Prior to getting the GP38, I did get two Southern Pacific USAT SD70s since they were factory made not having wheels with traction tires. So I purposely got those SD70s as my first USAT locos.

In the past, I stayed away from getting USAT locos because of the traction tires they would come with. Though, as the name suggests, the tires do afford a light weight loco to have good pulling ability, but I don't care for them because they trade-off risking electric motor damage under high load conditions that slipping wheels would tend to avoid.
Moreover, having some amount of wheel slipping minimizes axle binding forces imparted to the plastic gear collars when operating the loco on track curves. (Those collars have been reported by some folks to suffer from occasional splitting.) Also, the ability of wheels to slip lends itself for MUing to another loco having slightly different speed characteristics.
Another consideration is the diminished electrical pickup from the rails with wheels having traction tires for track power users like myself.
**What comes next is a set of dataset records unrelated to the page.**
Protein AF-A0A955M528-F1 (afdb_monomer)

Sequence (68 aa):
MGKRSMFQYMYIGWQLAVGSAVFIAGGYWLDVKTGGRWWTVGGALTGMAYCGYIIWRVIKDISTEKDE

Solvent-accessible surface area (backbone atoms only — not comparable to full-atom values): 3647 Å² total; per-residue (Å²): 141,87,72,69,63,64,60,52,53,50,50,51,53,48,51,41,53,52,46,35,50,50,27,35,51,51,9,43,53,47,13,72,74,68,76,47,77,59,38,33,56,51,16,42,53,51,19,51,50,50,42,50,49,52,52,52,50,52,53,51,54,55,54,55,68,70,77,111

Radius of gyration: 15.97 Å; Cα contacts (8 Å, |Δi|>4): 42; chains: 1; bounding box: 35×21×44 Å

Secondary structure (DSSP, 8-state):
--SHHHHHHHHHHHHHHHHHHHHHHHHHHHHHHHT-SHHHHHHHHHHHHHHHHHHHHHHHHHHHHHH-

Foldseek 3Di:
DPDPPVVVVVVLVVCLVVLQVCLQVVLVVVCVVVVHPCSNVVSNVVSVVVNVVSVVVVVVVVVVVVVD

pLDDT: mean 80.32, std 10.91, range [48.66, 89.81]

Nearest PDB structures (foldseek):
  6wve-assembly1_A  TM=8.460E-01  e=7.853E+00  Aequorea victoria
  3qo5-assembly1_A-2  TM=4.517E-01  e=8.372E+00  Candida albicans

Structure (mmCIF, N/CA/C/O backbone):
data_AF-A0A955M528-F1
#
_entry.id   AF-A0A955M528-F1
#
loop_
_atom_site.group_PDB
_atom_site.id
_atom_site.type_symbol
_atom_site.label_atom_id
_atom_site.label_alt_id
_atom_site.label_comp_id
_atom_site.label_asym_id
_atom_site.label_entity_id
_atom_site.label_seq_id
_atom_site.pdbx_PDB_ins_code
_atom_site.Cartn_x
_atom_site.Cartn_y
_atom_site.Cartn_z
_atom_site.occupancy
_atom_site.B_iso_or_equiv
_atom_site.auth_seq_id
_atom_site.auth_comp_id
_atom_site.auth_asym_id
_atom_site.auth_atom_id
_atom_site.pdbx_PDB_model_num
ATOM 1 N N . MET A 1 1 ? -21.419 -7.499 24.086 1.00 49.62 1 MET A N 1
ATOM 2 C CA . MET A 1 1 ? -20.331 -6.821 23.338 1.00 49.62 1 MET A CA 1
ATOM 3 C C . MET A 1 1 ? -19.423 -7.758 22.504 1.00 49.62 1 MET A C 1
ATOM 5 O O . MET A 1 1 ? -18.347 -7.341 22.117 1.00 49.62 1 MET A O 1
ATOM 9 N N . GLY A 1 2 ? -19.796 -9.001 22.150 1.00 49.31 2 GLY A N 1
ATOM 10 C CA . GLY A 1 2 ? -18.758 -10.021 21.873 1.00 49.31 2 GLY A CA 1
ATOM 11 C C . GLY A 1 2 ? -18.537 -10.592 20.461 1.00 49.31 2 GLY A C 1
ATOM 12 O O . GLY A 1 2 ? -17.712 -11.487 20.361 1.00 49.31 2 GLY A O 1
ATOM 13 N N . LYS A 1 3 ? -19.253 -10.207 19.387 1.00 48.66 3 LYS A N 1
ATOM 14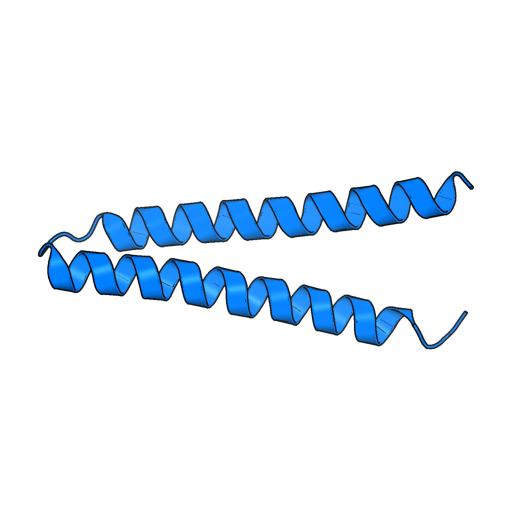 C CA . LYS A 1 3 ? -19.146 -10.958 18.100 1.00 48.66 3 LYS A CA 1
ATOM 15 C C . LYS A 1 3 ? -19.045 -10.142 16.804 1.00 48.66 3 LYS A C 1
ATOM 17 O O . LYS A 1 3 ? -18.659 -10.705 15.787 1.00 48.66 3 LYS A O 1
ATOM 22 N N . ARG A 1 4 ? -19.329 -8.832 16.814 1.00 52.22 4 ARG A N 1
ATOM 23 C CA . ARG A 1 4 ? -19.206 -7.981 15.605 1.00 52.22 4 ARG A CA 1
ATOM 24 C C . ARG A 1 4 ? -17.770 -7.527 15.310 1.00 52.22 4 ARG A C 1
ATOM 26 O O . ARG A 1 4 ? -17.414 -7.342 14.155 1.00 52.22 4 ARG A O 1
ATOM 33 N N . SER A 1 5 ? -16.931 -7.455 16.341 1.00 61.69 5 SER A N 1
ATOM 34 C CA . SER A 1 5 ? -15.577 -6.902 16.262 1.00 61.69 5 SER A CA 1
ATOM 35 C C . SER A 1 5 ? -14.602 -7.755 15.428 1.00 61.69 5 SER A C 1
ATOM 37 O O . SER A 1 5 ? -13.870 -7.221 14.600 1.00 61.69 5 SER A O 1
ATOM 39 N N . MET A 1 6 ? -14.631 -9.089 15.555 1.00 59.94 6 MET A N 1
ATOM 40 C CA . MET A 1 6 ? -13.662 -9.957 14.866 1.00 59.94 6 MET A CA 1
ATOM 41 C C . MET A 1 6 ? -13.856 -9.984 13.342 1.00 59.94 6 MET A C 1
ATOM 43 O O . MET A 1 6 ? -12.879 -9.921 12.599 1.00 59.94 6 MET A O 1
ATOM 47 N N . PHE A 1 7 ? -15.107 -10.010 12.866 1.00 72.50 7 PHE A N 1
ATOM 48 C CA . PHE A 1 7 ? -15.406 -9.953 11.431 1.00 72.50 7 PHE A CA 1
ATOM 49 C C . PHE A 1 7 ? -15.043 -8.598 10.816 1.00 72.50 7 PHE A C 1
ATOM 51 O O . PHE A 1 7 ? -14.518 -8.570 9.706 1.00 72.50 7 PHE A O 1
ATOM 58 N N . GLN A 1 8 ? -15.255 -7.489 11.533 1.00 71.19 8 GLN A N 1
ATOM 59 C CA . GLN A 1 8 ? -14.824 -6.161 11.082 1.00 71.19 8 GLN A CA 1
ATOM 60 C C . GLN A 1 8 ? -13.301 -6.073 10.959 1.00 71.19 8 GLN A C 1
ATOM 62 O O . GLN A 1 8 ? -12.807 -5.658 9.913 1.00 71.19 8 GLN A O 1
ATOM 67 N N . TYR A 1 9 ? -12.549 -6.522 11.969 1.00 72.00 9 TYR A N 1
ATOM 68 C CA . TYR A 1 9 ? -11.085 -6.524 11.897 1.00 72.00 9 TYR A CA 1
ATOM 69 C C . TYR A 1 9 ? -10.555 -7.423 10.777 1.00 72.00 9 TYR A C 1
ATOM 71 O O . TYR A 1 9 ? -9.645 -7.028 10.049 1.00 72.00 9 TYR A O 1
ATOM 79 N N . MET A 1 10 ? -11.153 -8.601 10.588 1.00 79.62 10 MET A N 1
ATOM 80 C CA . MET A 1 10 ? -10.772 -9.514 9.511 1.00 79.62 10 MET A CA 1
ATOM 81 C C . MET A 1 10 ? -11.084 -8.926 8.127 1.00 79.62 10 MET A C 1
ATOM 83 O O . MET A 1 10 ? -10.269 -9.039 7.214 1.00 79.62 10 MET A O 1
ATOM 87 N N . TYR A 1 11 ? -12.220 -8.241 7.979 1.00 82.69 11 TYR A N 1
ATOM 88 C CA . TYR A 1 11 ? -12.593 -7.559 6.740 1.00 82.69 11 TYR A CA 1
ATOM 89 C C . TYR A 1 11 ? -11.667 -6.377 6.422 1.00 82.69 11 TYR A C 1
ATOM 91 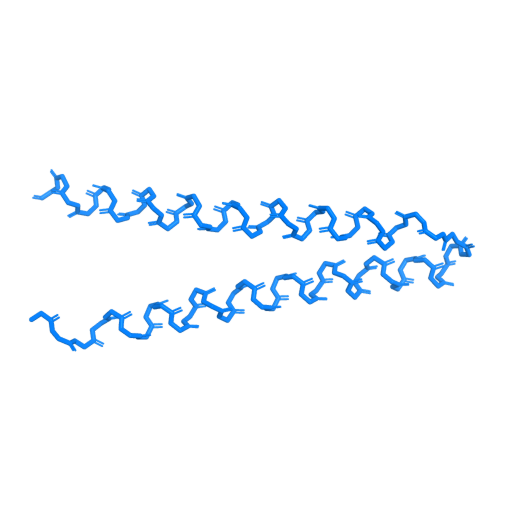O O . TYR A 1 11 ? -11.263 -6.209 5.274 1.00 82.69 11 TYR A O 1
ATOM 99 N N . ILE A 1 12 ? -11.262 -5.600 7.431 1.00 81.44 12 ILE A N 1
ATOM 100 C CA . ILE A 1 12 ? -10.280 -4.517 7.269 1.00 81.44 12 ILE A CA 1
ATOM 101 C C . ILE A 1 12 ? -8.918 -5.089 6.860 1.00 81.44 12 ILE A C 1
ATOM 103 O O . ILE A 1 12 ? -8.309 -4.598 5.910 1.00 81.44 12 ILE A O 1
ATOM 107 N N . GLY A 1 13 ? -8.462 -6.158 7.520 1.00 82.31 13 GLY A N 1
ATOM 108 C CA . GLY A 1 13 ? -7.226 -6.853 7.153 1.00 82.31 13 GLY A CA 1
ATOM 109 C C . GLY A 1 13 ? -7.256 -7.374 5.715 1.00 82.31 13 GLY A C 1
ATOM 110 O O . GLY A 1 13 ? -6.291 -7.197 4.972 1.00 82.31 13 GLY A O 1
ATOM 111 N N . TRP A 1 14 ? -8.390 -7.934 5.288 1.00 86.56 14 TRP A N 1
ATOM 112 C CA . TRP A 1 14 ? -8.604 -8.366 3.908 1.00 86.56 14 TRP A CA 1
ATOM 113 C C . TRP A 1 14 ? -8.575 -7.196 2.9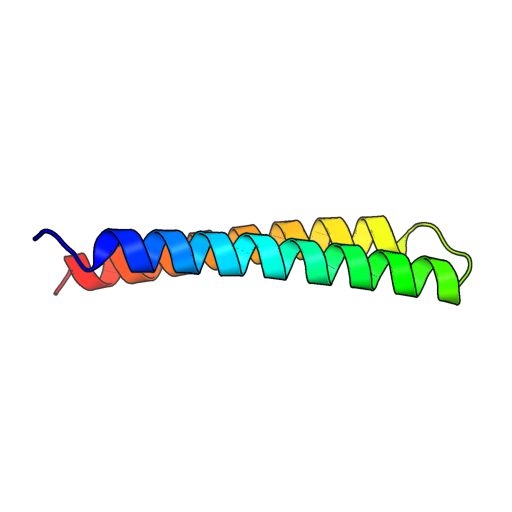17 1.00 86.56 14 TRP A C 1
ATOM 115 O O . TRP A 1 14 ? -7.893 -7.281 1.898 1.00 86.56 14 TRP A O 1
ATOM 125 N N . GLN A 1 15 ? -9.252 -6.081 3.214 1.00 84.94 15 GLN A N 1
ATOM 126 C CA . GLN A 1 15 ? -9.222 -4.88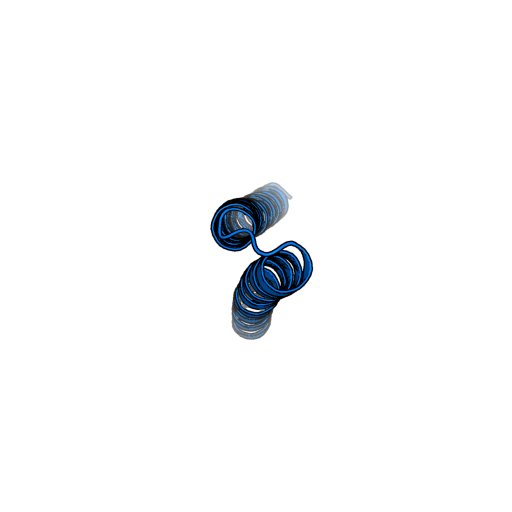6 2.361 1.00 84.94 15 GLN A CA 1
ATOM 127 C C . GLN A 1 15 ? -7.807 -4.314 2.212 1.00 84.94 15 GLN A C 1
ATOM 129 O O . GLN A 1 15 ? -7.424 -3.918 1.112 1.00 84.94 15 GLN A O 1
ATOM 134 N N . LEU A 1 16 ? -7.017 -4.309 3.288 1.00 84.75 16 LEU A N 1
ATOM 135 C CA . LEU A 1 16 ? -5.622 -3.865 3.261 1.00 84.75 16 LEU A CA 1
ATOM 136 C C . LEU A 1 16 ? -4.744 -4.803 2.424 1.00 84.75 16 LEU A C 1
ATOM 138 O O . LEU A 1 16 ? -3.982 -4.339 1.573 1.00 84.75 16 LEU A O 1
ATOM 142 N N . ALA A 1 17 ? -4.870 -6.117 2.623 1.00 86.50 17 ALA A N 1
ATOM 143 C CA . ALA A 1 17 ? -4.101 -7.117 1.885 1.00 86.50 17 ALA A CA 1
ATOM 144 C C . ALA A 1 17 ? -4.436 -7.108 0.385 1.00 86.50 17 ALA A C 1
ATOM 146 O O . ALA A 1 17 ? -3.538 -7.065 -0.453 1.00 86.50 17 ALA A O 1
ATOM 147 N N . VAL A 1 18 ? -5.724 -7.083 0.033 1.00 88.75 18 VAL A N 1
ATOM 148 C CA . VAL A 1 18 ? -6.161 -7.033 -1.368 1.00 88.75 18 VAL A CA 1
ATOM 149 C C . VAL A 1 18 ? -5.800 -5.693 -2.003 1.00 88.75 18 VAL A C 1
ATOM 151 O O . VAL A 1 18 ? -5.277 -5.678 -3.112 1.00 88.75 18 VAL A O 1
ATOM 154 N N . GLY A 1 19 ? -6.013 -4.573 -1.306 1.00 85.19 19 GLY A N 1
ATOM 155 C CA . GLY A 1 19 ? -5.660 -3.248 -1.813 1.00 85.19 19 GLY A CA 1
ATOM 156 C C . GLY A 1 19 ? -4.170 -3.141 -2.131 1.00 85.19 19 GLY A C 1
ATOM 157 O O . GLY A 1 19 ? -3.796 -2.816 -3.256 1.00 85.19 19 GLY A O 1
ATOM 158 N N . SER A 1 20 ? -3.312 -3.493 -1.172 1.00 82.88 20 SER A N 1
ATOM 159 C CA . SER A 1 20 ? -1.857 -3.486 -1.372 1.00 82.88 20 SER A CA 1
ATOM 160 C C . SER A 1 20 ? -1.416 -4.425 -2.499 1.00 82.88 20 SER A C 1
ATOM 162 O O . SER A 1 20 ? -0.641 -4.007 -3.362 1.00 82.88 20 SER A O 1
ATOM 164 N N . ALA A 1 21 ? -1.956 -5.645 -2.565 1.00 86.94 21 ALA A N 1
ATOM 165 C CA . ALA A 1 21 ? -1.647 -6.589 -3.636 1.00 86.94 21 ALA A CA 1
ATOM 166 C C . ALA A 1 21 ? -2.059 -6.063 -5.021 1.00 86.94 21 ALA A C 1
ATOM 168 O O . ALA A 1 21 ? -1.279 -6.176 -5.965 1.00 86.94 21 ALA A O 1
ATOM 169 N N . VAL A 1 22 ? -3.239 -5.448 -5.150 1.00 89.81 22 VAL A N 1
ATOM 170 C CA . VAL A 1 22 ? -3.731 -4.885 -6.420 1.00 89.81 22 VAL A CA 1
ATOM 171 C C . VAL A 1 22 ? -2.857 -3.722 -6.887 1.00 89.81 22 VAL A C 1
ATOM 173 O O . VAL A 1 22 ? -2.499 -3.667 -8.063 1.00 89.81 22 VAL A O 1
ATOM 176 N N . PHE A 1 23 ? -2.464 -2.819 -5.988 1.00 88.75 23 PHE A N 1
ATOM 177 C CA . PHE A 1 23 ? -1.608 -1.687 -6.350 1.00 88.75 23 PHE A CA 1
ATOM 178 C C . PHE A 1 23 ? -0.186 -2.118 -6.739 1.00 88.75 23 PHE A C 1
ATOM 180 O O . PHE A 1 23 ? 0.369 -1.594 -7.707 1.00 88.75 23 PHE A O 1
ATOM 187 N N . ILE A 1 24 ? 0.385 -3.107 -6.045 1.00 85.12 24 ILE A N 1
ATOM 188 C CA . ILE A 1 24 ? 1.702 -3.668 -6.384 1.00 85.12 24 ILE A CA 1
ATOM 189 C C . ILE A 1 24 ? 1.636 -4.430 -7.713 1.00 85.12 24 ILE A C 1
ATOM 191 O O . ILE A 1 24 ? 2.466 -4.199 -8.593 1.00 85.12 24 ILE A O 1
ATOM 195 N N . ALA A 1 25 ? 0.636 -5.298 -7.893 1.00 87.12 25 ALA A N 1
ATOM 196 C CA . ALA A 1 25 ? 0.456 -6.064 -9.124 1.00 87.12 25 ALA A CA 1
ATOM 197 C C . ALA A 1 25 ? 0.173 -5.154 -10.330 1.00 87.12 25 ALA A C 1
ATOM 199 O O . ALA A 1 25 ? 0.715 -5.380 -11.411 1.00 87.12 25 ALA A O 1
ATOM 200 N N . GLY A 1 26 ? -0.620 -4.096 -10.140 1.00 88.75 26 GLY A N 1
ATOM 201 C CA . GLY A 1 26 ? -0.877 -3.083 -11.161 1.00 88.75 26 GLY A CA 1
ATOM 202 C C . GLY A 1 26 ? 0.390 -2.323 -11.557 1.00 88.75 26 GLY A C 1
ATOM 203 O O . GLY A 1 26 ? 0.657 -2.167 -12.748 1.00 88.75 26 GLY A O 1
ATOM 204 N N . GLY A 1 27 ? 1.205 -1.918 -10.577 1.00 86.44 27 GLY A N 1
ATOM 205 C CA . GLY A 1 27 ? 2.501 -1.278 -10.824 1.00 86.44 27 GLY A CA 1
ATOM 206 C C . GLY A 1 27 ? 3.474 -2.187 -11.578 1.00 86.44 27 GLY A C 1
ATOM 207 O O . GLY A 1 27 ? 4.084 -1.756 -12.556 1.00 86.44 27 GLY A O 1
ATOM 208 N N . TYR A 1 28 ? 3.546 -3.463 -11.190 1.00 86.06 28 TYR A N 1
ATOM 209 C CA . TYR A 1 28 ? 4.366 -4.467 -11.869 1.00 86.06 28 TYR A CA 1
ATOM 210 C C . TYR A 1 28 ? 3.913 -4.708 -13.314 1.00 86.06 28 TYR A C 1
ATOM 212 O O . TYR A 1 28 ? 4.734 -4.745 -14.229 1.00 86.06 28 TYR A O 1
ATOM 220 N N . TRP A 1 29 ? 2.604 -4.828 -13.546 1.00 89.75 29 TRP A N 1
ATOM 221 C CA . TRP A 1 29 ? 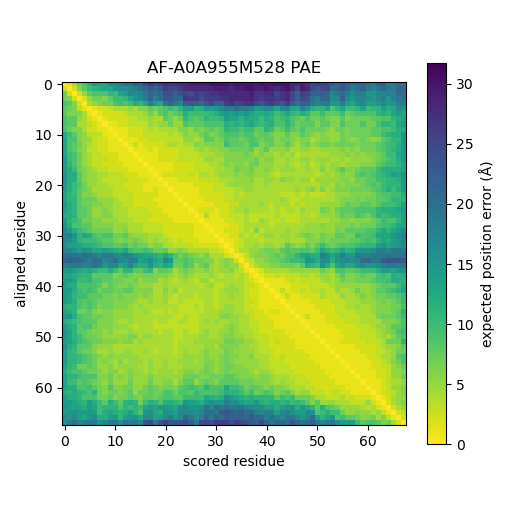2.059 -5.019 -14.891 1.00 89.75 29 TRP A CA 1
ATOM 222 C C . TRP A 1 29 ? 2.358 -3.827 -15.811 1.00 89.75 29 TRP A C 1
ATOM 224 O O . TRP A 1 29 ? 2.714 -4.014 -16.978 1.00 89.75 29 TRP A O 1
ATOM 234 N N . LEU A 1 30 ? 2.272 -2.603 -15.283 1.00 86.25 30 LEU A N 1
ATOM 235 C CA . LEU A 1 30 ? 2.654 -1.388 -16.006 1.00 86.25 30 LEU A CA 1
ATOM 236 C C . LEU A 1 30 ? 4.151 -1.336 -16.316 1.00 86.25 30 LEU A C 1
ATOM 238 O O . LEU A 1 30 ? 4.510 -0.959 -17.433 1.00 86.25 30 LEU A O 1
ATOM 242 N N . ASP A 1 31 ? 5.010 -1.748 -15.385 1.00 87.25 31 ASP A N 1
ATOM 243 C CA . ASP A 1 31 ? 6.458 -1.835 -15.611 1.00 87.25 31 ASP A CA 1
ATOM 244 C C . ASP A 1 31 ? 6.792 -2.834 -16.727 1.00 87.25 31 ASP A C 1
ATOM 246 O O . ASP A 1 31 ? 7.517 -2.492 -17.663 1.00 87.25 31 ASP A O 1
ATOM 250 N N . VAL A 1 32 ? 6.176 -4.023 -16.717 1.00 88.62 32 VAL A N 1
ATOM 251 C CA . VAL A 1 32 ? 6.341 -5.024 -17.788 1.00 88.62 32 VAL A CA 1
ATOM 252 C C . VAL A 1 32 ? 5.907 -4.469 -19.149 1.00 88.62 32 VAL A C 1
ATOM 254 O O . VAL A 1 32 ? 6.543 -4.751 -20.164 1.00 88.62 32 VAL A O 1
ATOM 257 N N . LYS A 1 33 ? 4.843 -3.660 -19.189 1.00 89.31 33 LYS A N 1
ATOM 258 C CA . LYS A 1 33 ? 4.285 -3.125 -20.438 1.00 89.31 33 LYS A CA 1
ATOM 259 C C . LYS A 1 33 ? 5.039 -1.907 -20.978 1.00 89.31 33 LYS A C 1
ATOM 261 O O . LYS A 1 33 ? 5.069 -1.700 -22.187 1.00 89.31 33 LYS A O 1
ATOM 266 N N . THR A 1 34 ? 5.613 -1.088 -20.100 1.00 86.44 34 THR A N 1
ATOM 267 C CA . THR A 1 34 ? 6.323 0.149 -20.476 1.00 86.44 34 THR A CA 1
ATOM 268 C C . THR A 1 34 ? 7.842 -0.017 -20.525 1.00 86.44 34 THR A C 1
ATOM 270 O O . THR A 1 34 ? 8.533 0.905 -20.950 1.00 86.44 34 THR A O 1
ATOM 273 N N . GLY A 1 35 ? 8.374 -1.171 -20.101 1.00 81.31 35 GLY A N 1
ATOM 274 C CA . GLY A 1 35 ? 9.817 -1.417 -19.989 1.00 81.31 35 GLY A CA 1
ATOM 275 C C . GLY A 1 35 ? 10.493 -0.589 -18.888 1.00 81.31 35 GLY A C 1
ATOM 276 O O . GLY A 1 35 ? 11.719 -0.581 -18.782 1.00 81.31 35 GLY A O 1
ATOM 277 N N . GLY A 1 36 ? 9.701 0.132 -18.090 1.00 79.50 36 GLY A N 1
ATOM 278 C CA . GLY A 1 36 ? 10.152 0.925 -16.957 1.00 79.50 36 GLY A CA 1
ATOM 279 C C . GLY A 1 36 ? 10.246 0.097 -15.678 1.00 79.50 36 GLY A C 1
ATOM 280 O O . GLY A 1 36 ? 9.788 -1.039 -15.613 1.00 79.50 36 GLY A O 1
ATOM 281 N N . ARG A 1 37 ? 10.864 0.683 -14.650 1.00 76.00 37 ARG A N 1
ATOM 282 C CA . ARG A 1 37 ? 10.965 0.107 -13.295 1.00 76.00 37 ARG A CA 1
ATOM 283 C C . ARG A 1 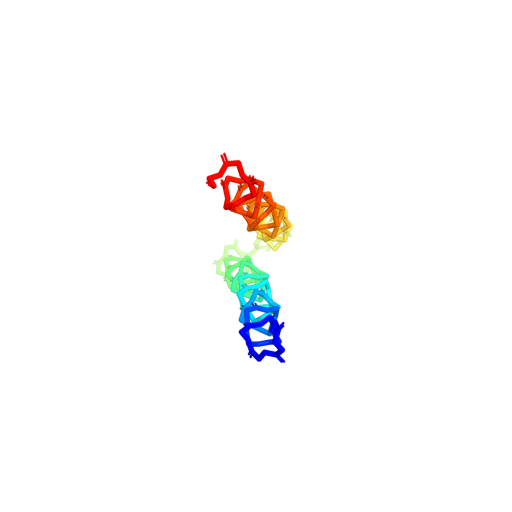37 ? 10.352 1.011 -12.216 1.00 76.00 37 ARG A C 1
ATOM 285 O O . ARG A 1 37 ? 10.488 0.760 -11.021 1.00 76.00 37 ARG A O 1
ATOM 292 N N . TRP A 1 38 ? 9.757 2.122 -12.649 1.00 83.75 38 TRP A N 1
ATOM 293 C CA . TRP A 1 38 ? 9.284 3.210 -11.795 1.00 83.75 38 TRP A CA 1
ATOM 294 C C . TRP A 1 38 ? 7.803 3.060 -11.435 1.00 83.75 38 TRP A C 1
ATOM 296 O O . TRP A 1 38 ? 7.368 3.598 -10.415 1.00 83.75 38 TRP A O 1
ATOM 306 N N . TRP A 1 39 ? 7.030 2.295 -12.211 1.00 82.94 39 TRP A N 1
ATOM 307 C CA . TRP A 1 39 ? 5.608 2.084 -11.954 1.00 82.94 39 TRP A CA 1
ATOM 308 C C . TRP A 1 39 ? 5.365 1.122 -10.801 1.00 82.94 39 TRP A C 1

Maybe this is a reason that USAT chose to include slider shoes to augment electrical pickup points from the rails.

Thanks to Nick Savatgy as he let me try the axle / wheel assembly shown below not having traction tires - which gave me the compelling reason to get my first USAT 4 axle loco. 
However, as to wheel size, the GP38 wheel is non prototypically small in tread diameter.










For a 1/29th scale loco, this wheel scales out to about 32 inches in diameter, whereas, the prototype GP38, GP40 and other road diesels use 40 inchers or greater. Consequently, the USAT GP38 (along with other USAT locos using the same truck) have relatively tiny wheels that would be most appropriate for a small switch engine like the GE 44 tonner!

I think the best solution is to replace the wheels with ones of the proper diameter - maybe like those supplied with the USAT SD40 that scale out to about 39 inches in tread diameter; however, this approach presents its own installation complexities - for now left to perhaps a future endeavor.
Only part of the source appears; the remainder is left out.